[GIVEN DATA — start]

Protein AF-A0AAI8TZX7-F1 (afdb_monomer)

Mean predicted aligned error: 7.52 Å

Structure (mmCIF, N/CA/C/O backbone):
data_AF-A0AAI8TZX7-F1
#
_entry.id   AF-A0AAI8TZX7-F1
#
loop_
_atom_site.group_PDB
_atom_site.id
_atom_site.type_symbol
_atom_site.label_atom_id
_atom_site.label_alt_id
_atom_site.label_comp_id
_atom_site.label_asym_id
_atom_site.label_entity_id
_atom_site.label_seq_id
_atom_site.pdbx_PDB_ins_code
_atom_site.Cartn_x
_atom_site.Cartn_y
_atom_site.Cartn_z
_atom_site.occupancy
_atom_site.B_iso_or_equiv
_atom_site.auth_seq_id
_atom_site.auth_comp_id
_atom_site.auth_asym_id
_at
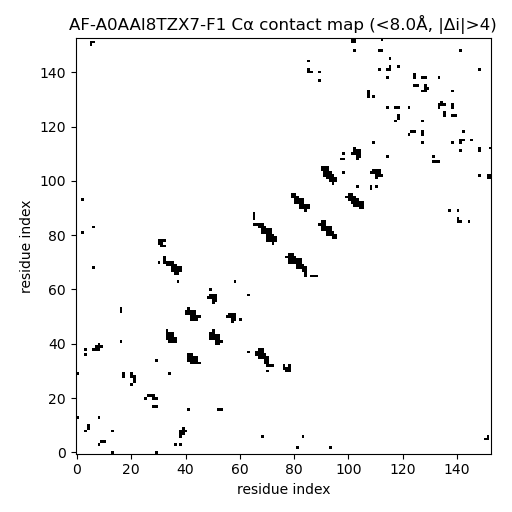om_site.auth_atom_id
_atom_site.pdbx_PDB_model_num
ATOM 1 N N . MET A 1 1 ? -3.632 8.788 9.626 1.00 55.75 1 MET A N 1
ATOM 2 C CA . MET A 1 1 ? -4.712 9.477 8.866 1.00 55.75 1 MET A CA 1
ATOM 3 C C . MET A 1 1 ? -4.371 9.672 7.390 1.00 55.75 1 MET A C 1
ATOM 5 O O . MET A 1 1 ? -5.175 9.258 6.572 1.00 55.75 1 MET A O 1
ATOM 9 N N . ARG A 1 2 ? -3.212 10.247 7.018 1.00 63.22 2 ARG A N 1
ATOM 10 C CA . ARG A 1 2 ? -2.814 10.387 5.598 1.00 63.22 2 ARG A CA 1
ATOM 11 C C . ARG A 1 2 ? -2.735 9.040 4.861 1.00 63.22 2 ARG A C 1
ATOM 13 O O . ARG A 1 2 ? -3.331 8.931 3.805 1.00 63.22 2 ARG A O 1
ATOM 20 N N . ALA A 1 3 ? -2.107 8.025 5.461 1.00 61.03 3 ALA A N 1
ATOM 21 C CA . ALA A 1 3 ? -2.055 6.663 4.914 1.00 61.03 3 ALA A CA 1
ATOM 22 C C . ALA A 1 3 ? -3.452 6.090 4.603 1.00 61.03 3 ALA A C 1
ATOM 24 O O . ALA A 1 3 ? -3.717 5.698 3.478 1.00 61.03 3 ALA A O 1
ATOM 25 N N . LEU A 1 4 ? -4.379 6.146 5.567 1.00 65.88 4 LEU A N 1
ATOM 26 C CA . LEU A 1 4 ? -5.759 5.670 5.395 1.00 65.88 4 LEU A CA 1
ATOM 27 C C . LEU A 1 4 ? -6.553 6.456 4.339 1.00 65.88 4 LEU A C 1
ATOM 29 O O . LEU A 1 4 ? -7.367 5.887 3.625 1.00 65.88 4 LEU A O 1
ATOM 33 N N . ARG A 1 5 ? -6.320 7.769 4.227 1.00 66.75 5 ARG A N 1
ATOM 34 C CA . ARG A 1 5 ? -6.920 8.583 3.164 1.00 66.75 5 ARG A CA 1
ATOM 35 C C . ARG A 1 5 ? -6.368 8.191 1.793 1.00 66.75 5 ARG A C 1
ATOM 37 O O . ARG A 1 5 ? -7.134 8.090 0.847 1.00 66.75 5 ARG A O 1
ATOM 44 N N . ASN A 1 6 ? -5.057 7.981 1.693 1.00 66.62 6 ASN A N 1
ATOM 45 C CA . ASN A 1 6 ? -4.415 7.534 0.459 1.00 66.62 6 ASN A CA 1
ATOM 46 C C . ASN A 1 6 ? -4.840 6.097 0.089 1.00 66.62 6 ASN A C 1
ATOM 48 O O . ASN A 1 6 ? -4.897 5.763 -1.083 1.00 66.62 6 ASN A O 1
ATOM 52 N N . ALA A 1 7 ? -5.235 5.281 1.069 1.00 65.88 7 ALA A N 1
ATOM 53 C CA . ALA A 1 7 ? -5.876 3.985 0.849 1.00 65.88 7 ALA A CA 1
ATOM 54 C C . ALA A 1 7 ? -7.352 4.085 0.388 1.00 65.88 7 ALA A C 1
ATOM 56 O O . ALA A 1 7 ? -8.047 3.077 0.364 1.00 65.88 7 ALA A O 1
ATOM 57 N N . GLY A 1 8 ? -7.855 5.283 0.060 1.00 66.62 8 GLY A N 1
ATOM 58 C CA . GLY A 1 8 ? -9.186 5.492 -0.525 1.00 66.62 8 GLY A CA 1
ATOM 59 C C . GLY A 1 8 ? -10.312 5.811 0.464 1.00 66.62 8 GLY A C 1
ATOM 60 O O . GLY A 1 8 ? -11.426 6.114 0.037 1.00 66.62 8 GLY A O 1
ATOM 61 N N . ILE A 1 9 ? -10.055 5.824 1.778 1.00 71.25 9 ILE A N 1
ATOM 62 C CA . ILE A 1 9 ? -11.135 5.995 2.762 1.00 71.25 9 ILE A CA 1
ATOM 63 C C . ILE A 1 9 ? -11.617 7.456 2.818 1.00 71.25 9 ILE A C 1
ATOM 65 O O . ILE A 1 9 ? -10.820 8.370 3.081 1.00 71.25 9 ILE A O 1
ATOM 69 N N . PRO A 1 10 ? -12.938 7.714 2.706 1.00 74.81 10 PRO A N 1
ATOM 70 C CA . PRO A 1 10 ? -13.490 9.054 2.864 1.00 74.81 10 PRO A CA 1
ATOM 71 C C . PRO A 1 10 ? -13.187 9.661 4.243 1.00 74.81 10 PRO A C 1
ATOM 73 O O . PRO A 1 10 ? -13.473 9.073 5.289 1.00 74.81 10 PRO A O 1
ATOM 76 N N . MET A 1 11 ? -12.702 10.908 4.269 1.00 76.94 11 MET A N 1
ATOM 77 C CA . MET A 1 11 ? -12.326 11.615 5.509 1.00 76.94 11 MET A CA 1
ATOM 78 C C . MET A 1 11 ? -13.459 11.723 6.541 1.00 76.94 11 MET A C 1
ATOM 80 O O . MET A 1 11 ? -13.203 11.736 7.744 1.00 76.94 11 MET A O 1
ATOM 84 N N . GLN A 1 12 ? -14.712 11.810 6.092 1.00 77.88 12 GLN A N 1
ATOM 85 C CA . GLN A 1 12 ? -15.871 11.846 6.987 1.00 77.88 12 GLN A CA 1
ATOM 86 C C . GLN A 1 12 ? -16.063 10.514 7.721 1.00 77.88 12 GLN A C 1
ATOM 88 O O . GLN A 1 12 ? -16.384 10.510 8.908 1.00 77.88 12 GLN A O 1
ATOM 93 N N . LYS A 1 13 ? -15.816 9.396 7.031 1.00 73.56 13 LYS A N 1
ATOM 94 C CA . LYS A 1 13 ? -15.921 8.047 7.589 1.00 73.56 13 LYS A CA 1
ATOM 95 C C . LYS A 1 13 ? -14.802 7.776 8.588 1.00 73.56 13 LYS A C 1
ATOM 97 O O . LYS A 1 13 ? -15.076 7.311 9.688 1.00 73.56 13 LYS A O 1
ATOM 102 N N . LEU A 1 14 ? -13.576 8.192 8.254 1.00 74.62 14 LEU A N 1
ATOM 103 C CA . LEU A 1 14 ? -12.437 8.169 9.178 1.00 74.62 14 LEU A CA 1
ATOM 104 C C . LEU A 1 14 ? -12.723 8.931 10.474 1.00 74.62 14 LEU A C 1
ATOM 106 O O . LEU A 1 14 ? -12.406 8.441 11.554 1.00 74.62 14 LEU A O 1
ATOM 110 N N . ARG A 1 15 ? -13.321 10.125 10.374 1.00 76.19 15 ARG A N 1
ATOM 111 C CA . ARG A 1 15 ? -13.675 10.929 11.551 1.00 76.19 15 ARG A CA 1
ATOM 112 C C . ARG A 1 15 ? -14.724 10.245 12.419 1.00 76.19 15 ARG A C 1
ATOM 114 O O . ARG A 1 15 ? -14.495 10.132 13.612 1.00 76.19 15 ARG A O 1
ATOM 121 N N . ARG A 1 16 ? -15.812 9.743 11.823 1.00 77.69 16 ARG A N 1
ATOM 122 C CA . ARG A 1 16 ? -16.857 9.024 12.570 1.00 77.69 16 ARG A CA 1
ATOM 123 C C . ARG A 1 16 ? -16.295 7.818 13.309 1.00 77.69 16 ARG A C 1
ATOM 125 O O . ARG A 1 16 ? -16.440 7.745 14.517 1.00 77.69 16 ARG A O 1
ATOM 132 N N . ALA A 1 17 ? -15.551 6.961 12.613 1.00 72.75 17 ALA A N 1
ATOM 133 C CA . ALA A 1 17 ? -14.928 5.806 13.246 1.00 72.75 17 ALA A CA 1
ATOM 134 C C . ALA A 1 17 ? -13.955 6.209 14.365 1.00 72.75 17 ALA A C 1
ATOM 136 O O . ALA A 1 17 ? -13.944 5.585 15.418 1.00 72.75 17 ALA A O 1
ATOM 137 N N . ALA A 1 18 ? -13.163 7.273 14.180 1.00 73.06 18 ALA A N 1
ATOM 138 C CA . ALA A 1 18 ? -12.299 7.778 15.245 1.00 73.06 18 ALA A CA 1
ATOM 139 C C . ALA A 1 18 ? -13.096 8.251 16.468 1.00 73.06 18 ALA A C 1
ATOM 141 O O . ALA A 1 18 ? -12.660 8.026 17.594 1.00 73.06 18 ALA A O 1
ATOM 142 N N . ASP A 1 19 ? -14.224 8.925 16.254 1.00 76.19 19 ASP A N 1
ATOM 143 C CA . ASP A 1 19 ? -15.061 9.464 17.323 1.00 76.19 19 ASP A CA 1
ATOM 144 C C . ASP A 1 19 ? -15.831 8.358 18.061 1.00 76.19 19 ASP A C 1
ATOM 146 O O . ASP A 1 19 ? -15.884 8.392 19.291 1.00 76.19 19 ASP A O 1
ATOM 150 N N . ASP A 1 20 ? -16.337 7.351 17.343 1.00 71.00 20 ASP A N 1
ATOM 151 C CA . ASP A 1 20 ? -16.995 6.169 17.916 1.00 71.00 20 ASP A CA 1
ATOM 152 C C . ASP A 1 20 ? -16.009 5.380 18.790 1.00 71.00 20 ASP A C 1
ATOM 154 O O . ASP A 1 20 ? -16.275 5.080 19.954 1.00 71.00 20 ASP A O 1
ATOM 158 N N . LEU A 1 21 ? -14.807 5.139 18.266 1.00 68.19 21 LEU A N 1
ATOM 159 C CA . LEU A 1 21 ? -13.759 4.397 18.960 1.00 68.19 21 LEU A CA 1
ATOM 160 C C . LEU A 1 21 ? -13.156 5.161 20.149 1.00 68.19 21 LEU A C 1
ATOM 162 O O . LEU A 1 21 ? -12.768 4.549 21.146 1.00 68.19 21 LEU A O 1
ATOM 166 N N . ARG A 1 22 ? -13.067 6.497 20.077 1.00 70.94 22 ARG A N 1
ATOM 167 C CA . ARG A 1 22 ? -12.566 7.338 21.182 1.00 70.94 22 ARG A CA 1
ATOM 168 C C . ARG A 1 22 ? -13.424 7.218 22.432 1.00 70.94 22 ARG A C 1
ATOM 170 O O . ARG A 1 22 ? -12.877 7.217 23.533 1.00 70.94 22 ARG A O 1
ATOM 177 N N . GLN A 1 23 ? -14.742 7.127 22.261 1.00 65.94 23 GLN A N 1
ATOM 178 C CA . GLN A 1 23 ? -15.689 7.036 23.374 1.00 65.94 23 GLN A CA 1
ATOM 179 C C . GLN A 1 23 ? -15.546 5.724 24.149 1.00 65.94 23 GLN A C 1
ATOM 181 O O . GLN A 1 23 ? -15.790 5.698 25.353 1.00 65.94 23 GLN A O 1
ATOM 186 N N . THR A 1 24 ? -15.112 4.658 23.480 1.00 60.28 24 THR A N 1
ATOM 187 C CA . THR A 1 24 ? -14.973 3.327 24.077 1.00 60.28 24 THR A CA 1
ATOM 188 C C . THR A 1 24 ? -13.538 2.979 24.471 1.00 60.28 24 THR A C 1
ATOM 190 O O . THR A 1 24 ? -13.358 2.179 25.384 1.00 60.28 24 THR A O 1
ATOM 193 N N . GLN A 1 25 ? -12.512 3.540 23.808 1.00 59.03 25 GLN A N 1
ATOM 194 C CA . GLN A 1 25 ? -11.125 3.050 23.917 1.00 59.03 25 GLN A CA 1
ATOM 195 C C . GLN A 1 25 ? -10.012 4.120 24.038 1.00 59.03 25 GLN A C 1
ATOM 197 O O . GLN A 1 25 ? -8.837 3.757 24.082 1.00 59.03 25 GLN A O 1
ATOM 202 N N . GLY A 1 26 ? -10.327 5.419 24.154 1.00 58.62 26 GLY A N 1
ATOM 203 C CA . GLY A 1 26 ? -9.340 6.466 24.493 1.00 58.62 26 GLY A CA 1
ATOM 204 C C . GLY A 1 26 ? -8.690 7.195 23.302 1.00 58.62 26 GLY A C 1
ATOM 205 O O . GLY A 1 26 ? -9.296 7.360 22.248 1.00 58.62 26 GLY A O 1
ATOM 206 N N . ALA A 1 27 ? -7.475 7.734 23.472 1.00 53.69 27 ALA A N 1
ATOM 207 C CA . ALA A 1 27 ? -6.755 8.467 22.417 1.00 53.69 27 ALA A CA 1
ATOM 208 C C . ALA A 1 27 ? -6.020 7.514 21.447 1.00 53.69 27 ALA A C 1
ATOM 210 O O . ALA A 1 27 ? -5.682 6.398 21.813 1.00 53.69 27 ALA A O 1
ATOM 211 N N . PHE A 1 28 ? -5.764 7.957 20.207 1.00 57.91 28 PHE A N 1
ATOM 212 C CA . PHE A 1 28 ? -5.046 7.200 19.158 1.00 57.91 28 PHE A CA 1
ATOM 213 C C . PHE A 1 28 ? -5.678 5.868 18.705 1.00 57.91 28 PHE A C 1
ATOM 215 O O . PHE A 1 28 ? -4.993 5.022 18.148 1.00 57.91 28 PHE A O 1
ATOM 222 N N . VAL A 1 29 ? -6.996 5.681 18.830 1.00 61.00 29 VAL A N 1
ATOM 223 C CA . VAL A 1 29 ? -7.622 4.381 18.497 1.00 61.00 29 VAL A CA 1
ATOM 224 C C . VAL A 1 29 ? -7.517 3.979 17.019 1.00 61.00 29 VAL A C 1
ATOM 226 O O . VAL A 1 29 ? -7.463 2.798 16.709 1.00 61.00 29 VAL A O 1
ATOM 229 N N . LEU A 1 30 ? -7.379 4.931 16.090 1.00 59.94 30 LEU A N 1
ATOM 230 C CA . LEU A 1 30 ? -7.084 4.598 14.684 1.00 59.94 30 LEU A CA 1
ATOM 231 C C . LEU A 1 30 ? -5.668 4.032 14.457 1.00 59.94 30 LEU A C 1
ATOM 233 O O . LEU A 1 30 ? -5.355 3.606 13.350 1.00 59.94 30 LEU A O 1
ATOM 237 N N . ALA A 1 31 ? -4.812 4.098 15.472 1.00 55.72 31 ALA A N 1
ATOM 238 C CA . ALA A 1 31 ? -3.463 3.551 15.496 1.00 55.72 31 ALA A CA 1
ATOM 239 C C . ALA A 1 31 ? -3.361 2.278 16.358 1.00 55.72 31 ALA A C 1
ATOM 241 O O . ALA A 1 31 ? -2.271 1.738 16.495 1.00 55.72 31 ALA A O 1
ATOM 242 N N . ARG A 1 32 ? -4.477 1.800 16.930 1.00 61.16 32 ARG A N 1
ATOM 243 C CA . ARG A 1 32 ? -4.502 0.588 17.755 1.00 61.16 32 ARG A CA 1
ATOM 244 C C . ARG A 1 32 ? -4.403 -0.707 16.923 1.00 61.16 32 ARG A C 1
ATOM 246 O O . ARG A 1 32 ? -4.718 -0.684 15.731 1.00 61.16 32 ARG A O 1
ATOM 253 N N . PRO A 1 33 ? -4.037 -1.841 17.558 1.00 52.75 33 PRO A N 1
ATOM 254 C CA . PRO A 1 33 ? -3.371 -2.987 16.929 1.00 52.75 33 PRO A CA 1
ATOM 255 C C . PRO A 1 33 ? -4.051 -3.755 15.792 1.00 52.75 33 PRO A C 1
ATOM 257 O O . PRO A 1 33 ? -3.463 -4.670 15.223 1.00 52.75 33 PRO A O 1
ATOM 260 N N . VAL A 1 34 ? -5.307 -3.457 15.483 1.00 58.72 34 VAL A N 1
ATOM 261 C CA . VAL A 1 34 ? -6.177 -4.391 14.757 1.00 58.72 34 VAL A CA 1
ATOM 262 C C . VAL A 1 34 ? -7.059 -3.703 13.725 1.00 58.72 34 VAL A C 1
ATOM 264 O O . VAL A 1 34 ? -8.077 -4.254 13.317 1.00 58.72 34 VAL A O 1
ATOM 267 N N . LEU A 1 35 ? -6.666 -2.503 13.292 1.00 72.25 35 LEU A N 1
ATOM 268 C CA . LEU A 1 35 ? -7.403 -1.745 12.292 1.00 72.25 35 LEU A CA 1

[GIVEN DATA — finish]

TASK GOAL — Your answer must be the exact lines from the start of the data through the line with "ATOM 27 C C", inclusive, and nothing else; pictures do not belong in it.

TASK RESULT —
Protein AF-A0AAI8TZX7-F1 (afdb_monomer)

Mean predicted aligned error: 7.52 Å

Structure (mmCIF, N/CA/C/O backbone):
data_AF-A0AAI8TZX7-F1
#
_entry.id   AF-A0AAI8TZX7-F1
#
loop_
_atom_site.group_PDB
_atom_site.id
_atom_site.type_symbol
_atom_site.label_atom_id
_atom_site.label_alt_id
_atom_site.label_comp_id
_atom_site.label_asym_id
_atom_site.label_entity_id
_atom_site.label_seq_id
_atom_site.pdbx_PDB_ins_code
_atom_site.Cartn_x
_atom_site.Cartn_y
_atom_site.Cartn_z
_atom_site.occupancy
_atom_site.B_iso_or_equiv
_atom_site.auth_seq_id
_atom_site.auth_comp_id
_atom_site.auth_asym_id
_at
om_site.auth_atom_id
_atom_site.pdbx_PDB_model_num
ATOM 1 N N . MET A 1 1 ? -3.632 8.788 9.626 1.00 55.75 1 MET A N 1
ATOM 2 C CA . MET A 1 1 ? -4.712 9.477 8.866 1.00 55.75 1 MET A CA 1
ATOM 3 C C . MET A 1 1 ? -4.371 9.672 7.390 1.00 55.75 1 MET A C 1
ATOM 5 O O . MET A 1 1 ? -5.175 9.258 6.572 1.00 55.75 1 MET A O 1
ATOM 9 N N . ARG A 1 2 ? -3.212 10.247 7.018 1.00 63.22 2 ARG A N 1
ATOM 10 C CA . ARG A 1 2 ? -2.814 10.387 5.598 1.00 63.22 2 ARG A CA 1
ATOM 11 C C . ARG A 1 2 ? -2.735 9.040 4.861 1.00 63.22 2 ARG A C 1
ATOM 13 O O . ARG A 1 2 ? -3.331 8.931 3.805 1.00 63.22 2 ARG A O 1
ATOM 20 N N . ALA A 1 3 ? -2.107 8.025 5.461 1.00 61.03 3 ALA A N 1
ATOM 21 C CA . ALA A 1 3 ? -2.055 6.663 4.914 1.00 61.03 3 ALA A CA 1
ATOM 22 C C . ALA A 1 3 ? -3.452 6.090 4.603 1.00 61.03 3 ALA A C 1
ATOM 24 O O . ALA A 1 3 ? -3.717 5.698 3.478 1.00 61.03 3 ALA A O 1
ATOM 25 N N . LEU A 1 4 ? -4.379 6.146 5.567 1.00 65.88 4 LEU A N 1
ATOM 26 C CA . LEU A 1 4 ? -5.759 5.670 5.395 1.00 65.88 4 LEU A CA 1
ATOM 27 C C . LEU A 1 4 ? -6.553 6.456 4.339 1.00 65.88 4 LEU A C 1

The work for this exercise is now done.